## Exercise brief
Retype the line with "ATOM 105 C CA" in it, then each line after it to the end of the data, word for word.

## Stored data
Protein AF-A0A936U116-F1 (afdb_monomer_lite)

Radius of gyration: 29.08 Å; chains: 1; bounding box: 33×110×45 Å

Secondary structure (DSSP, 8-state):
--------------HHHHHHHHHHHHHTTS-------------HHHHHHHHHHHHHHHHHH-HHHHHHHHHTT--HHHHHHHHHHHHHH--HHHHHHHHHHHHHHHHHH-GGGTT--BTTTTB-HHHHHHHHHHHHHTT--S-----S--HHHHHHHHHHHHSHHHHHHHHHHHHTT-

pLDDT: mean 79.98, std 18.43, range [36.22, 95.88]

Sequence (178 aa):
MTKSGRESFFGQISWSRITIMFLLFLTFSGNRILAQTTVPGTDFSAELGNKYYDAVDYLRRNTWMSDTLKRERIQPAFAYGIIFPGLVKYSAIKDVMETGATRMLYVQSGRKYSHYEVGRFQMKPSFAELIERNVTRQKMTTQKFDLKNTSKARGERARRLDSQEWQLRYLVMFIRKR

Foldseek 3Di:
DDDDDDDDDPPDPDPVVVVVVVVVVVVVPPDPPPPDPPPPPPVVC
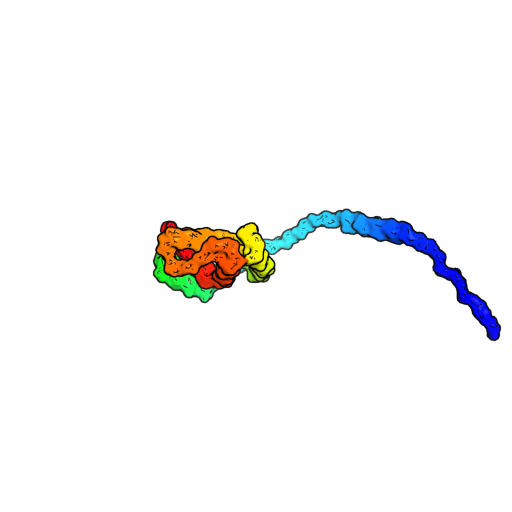VLLVVLLVQLVVVCVVPCVLVVVCVVLVHHVVVLCVLQVVLSSPDDPVVQCVQLPVLLVCCLPVHPVSQAFFHDSSRDTLVLLLVLLVVCVVVVVDPDDADNDRHSVSSNVSSVLRNDPVSVSVSSSSVVVVD

Structure (mmCIF, N/CA/C/O backbone):
data_AF-A0A936U116-F1
#
_entry.id   AF-A0A936U116-F1
#
loop_
_atom_site.group_PDB
_atom_site.id
_atom_site.type_symbol
_atom_site.label_atom_id
_atom_site.label_alt_id
_atom_site.label_comp_id
_atom_site.label_asym_id
_atom_site.label_entity_id
_atom_site.label_seq_id
_atom_site.pdbx_PDB_ins_code
_atom_site.Cartn_x
_atom_site.Cartn_y
_atom_site.Cartn_z
_atom_site.occupancy
_atom_site.B_iso_or_equiv
_atom_site.auth_seq_id
_atom_site.auth_comp_id
_atom_site.auth_asym_id
_atom_site.auth_atom_id
_atom_site.pdbx_PDB_model_num
ATOM 1 N N . MET A 1 1 ? 12.281 86.712 -9.787 1.00 36.22 1 MET A N 1
ATOM 2 C CA . MET A 1 1 ? 11.751 87.302 -8.542 1.00 36.22 1 MET A CA 1
ATOM 3 C C . MET A 1 1 ? 10.241 87.068 -8.531 1.00 36.22 1 MET A C 1
ATOM 5 O O . MET A 1 1 ? 9.615 87.481 -9.492 1.00 36.22 1 MET A O 1
ATOM 9 N N . THR A 1 2 ? 9.738 86.343 -7.510 1.00 37.09 2 THR A N 1
ATOM 10 C CA . THR A 1 2 ? 8.320 86.130 -7.080 1.00 37.09 2 THR A CA 1
ATOM 11 C C . THR A 1 2 ? 7.303 85.513 -8.062 1.00 37.09 2 THR A C 1
ATOM 13 O O . THR A 1 2 ? 7.249 85.927 -9.203 1.00 37.09 2 THR A O 1
ATOM 16 N N . LYS A 1 3 ? 6.347 84.641 -7.704 1.00 40.34 3 LYS A N 1
ATOM 17 C CA . LYS A 1 3 ? 6.118 83.614 -6.661 1.00 40.34 3 LYS A CA 1
ATOM 18 C C . LYS A 1 3 ? 4.780 82.938 -7.061 1.00 40.34 3 LYS A C 1
ATOM 20 O O . LYS A 1 3 ? 3.866 83.655 -7.434 1.00 40.34 3 LYS A O 1
ATOM 25 N N . SER A 1 4 ? 4.655 81.626 -6.840 1.00 37.72 4 SER A N 1
ATOM 26 C CA . SER A 1 4 ? 3.411 80.911 -6.472 1.00 37.72 4 SER A CA 1
ATOM 27 C C . SER A 1 4 ? 2.243 80.781 -7.471 1.00 37.72 4 SER A C 1
ATOM 29 O O . SER A 1 4 ? 1.667 81.761 -7.919 1.00 37.72 4 SER A O 1
ATOM 31 N N . GLY A 1 5 ? 1.793 79.537 -7.671 1.00 37.81 5 GLY A N 1
ATOM 32 C CA . GLY A 1 5 ? 0.518 79.210 -8.320 1.00 37.81 5 GLY A CA 1
ATOM 33 C C . GLY A 1 5 ? 0.315 77.703 -8.491 1.00 37.81 5 GLY A C 1
ATOM 34 O O . GLY A 1 5 ? 0.294 77.205 -9.608 1.00 37.81 5 GLY A O 1
ATOM 35 N N . ARG A 1 6 ? 0.259 76.963 -7.378 1.00 41.91 6 ARG A N 1
ATOM 36 C CA . ARG A 1 6 ? -0.036 75.525 -7.326 1.00 41.91 6 ARG A CA 1
ATOM 37 C C . ARG A 1 6 ? -1.547 75.383 -7.109 1.00 41.91 6 ARG A C 1
ATOM 39 O O . ARG A 1 6 ? -1.956 75.624 -5.991 1.00 41.91 6 ARG A O 1
ATOM 46 N N . GLU A 1 7 ? -2.337 75.033 -8.126 1.00 39.69 7 GLU A N 1
ATOM 47 C CA . GLU A 1 7 ? -3.733 74.573 -7.978 1.00 39.69 7 GLU A CA 1
ATOM 48 C C . GLU A 1 7 ? -4.238 73.858 -9.255 1.00 39.69 7 GLU A C 1
ATOM 50 O O . GLU A 1 7 ? -4.050 74.324 -10.377 1.00 39.69 7 GLU A O 1
ATOM 55 N N . SER A 1 8 ? -4.941 72.743 -9.033 1.00 47.28 8 SER A N 1
ATOM 56 C CA . SER A 1 8 ? -5.963 72.116 -9.891 1.00 47.28 8 SER A CA 1
ATOM 57 C C . SER A 1 8 ? -5.602 71.572 -11.290 1.00 47.28 8 SER A C 1
ATOM 59 O O . SER A 1 8 ? -5.830 72.215 -12.306 1.00 47.28 8 SER A O 1
ATOM 61 N N . PHE A 1 9 ? -5.195 70.297 -11.362 1.00 40.69 9 PHE A N 1
ATOM 62 C CA . PHE A 1 9 ? -5.351 69.466 -12.575 1.00 40.69 9 PHE A CA 1
ATOM 63 C C . PHE A 1 9 ? -5.721 68.005 -12.245 1.00 40.69 9 PHE A C 1
ATOM 65 O O . PHE A 1 9 ? -5.282 67.066 -12.898 1.00 40.69 9 PHE A O 1
ATOM 72 N N . PHE A 1 10 ? -6.549 67.786 -11.218 1.00 40.50 10 PHE A N 1
ATOM 73 C CA . PHE A 1 10 ? -7.202 66.488 -10.990 1.00 40.50 10 PHE A CA 1
ATOM 74 C C . PHE A 1 10 ? -8.693 66.600 -11.316 1.00 40.50 10 PHE A C 1
ATOM 76 O O . PHE A 1 10 ? -9.563 66.648 -10.449 1.00 40.50 10 PHE A O 1
ATOM 83 N N . GLY A 1 11 ? -8.974 66.678 -12.618 1.00 40.62 11 GLY A N 1
ATOM 84 C CA . GLY A 1 11 ? -10.317 66.572 -13.172 1.00 40.62 11 GLY A CA 1
ATOM 85 C C . GLY A 1 11 ? -10.851 65.148 -13.030 1.00 40.62 11 GLY A C 1
ATOM 86 O O . GLY A 1 11 ? -10.578 64.287 -13.857 1.00 40.62 11 GLY A O 1
ATOM 87 N N . GLN A 1 12 ? -11.587 64.914 -11.945 1.00 55.75 12 GLN A N 1
ATOM 88 C CA . GLN A 1 12 ? -12.858 64.184 -11.900 1.00 55.75 12 GLN A CA 1
ATOM 89 C C . GLN A 1 12 ? -13.022 63.003 -12.886 1.00 55.75 12 GLN A C 1
ATOM 91 O O . GLN A 1 12 ? -13.911 62.988 -13.739 1.00 55.75 12 GLN A O 1
ATOM 96 N
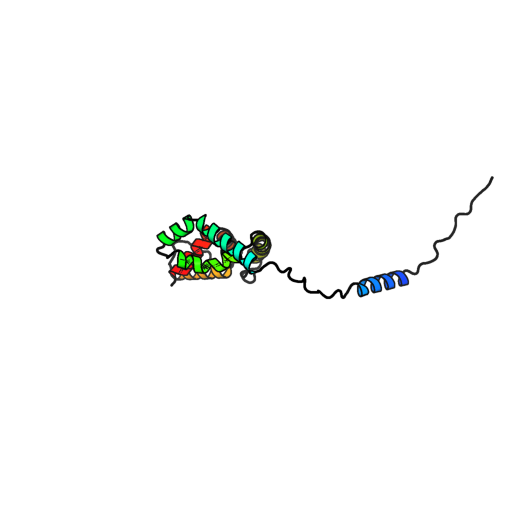 N . ILE A 1 13 ? -12.218 61.950 -12.727 1.00 52.06 13 ILE A N 1
ATOM 97 C CA . ILE A 1 13 ? -12.538 60.641 -13.306 1.00 52.06 13 ILE A CA 1
ATOM 98 C C . ILE A 1 13 ? -13.603 59.996 -12.416 1.00 52.06 13 ILE A C 1
ATOM 100 O O . ILE A 1 13 ? -13.331 59.545 -11.303 1.00 52.06 13 ILE A O 1
ATOM 104 N N . SER A 1 14 ? -14.844 60.004 -12.906 1.00 57.72 14 SER A N 1
ATOM 105 C CA . SER A 1 14 ? -15.987 59.352 -12.266 1.00 57.72 14 SER A CA 1
ATOM 106 C C . SER A 1 14 ? -15.662 57.884 -11.980 1.00 57.72 14 SER A C 1
ATOM 108 O O . SER A 1 14 ? -15.490 57.083 -12.902 1.00 57.72 14 SER A O 1
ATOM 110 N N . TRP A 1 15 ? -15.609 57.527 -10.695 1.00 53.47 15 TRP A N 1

## Result of this exercise
ATOM 105 C CA . SER A 1 14 ? -15.987 59.352 -12.266 1.00 57.72 14 SER A CA 1
ATOM 106 C C . SER A 1 14 ? -15.662 57.884 -11.980 1.00 57.72 14 SER A C 1
ATOM 108 O O . SER A 1 14 ? -15.490 57.083 -12.902 1.00 57.72 14 SER A O 1
ATOM 110 N N . TRP A 1 15 ? -15.609 57.527 -10.695 1.00 53.47 15 TRP A N 1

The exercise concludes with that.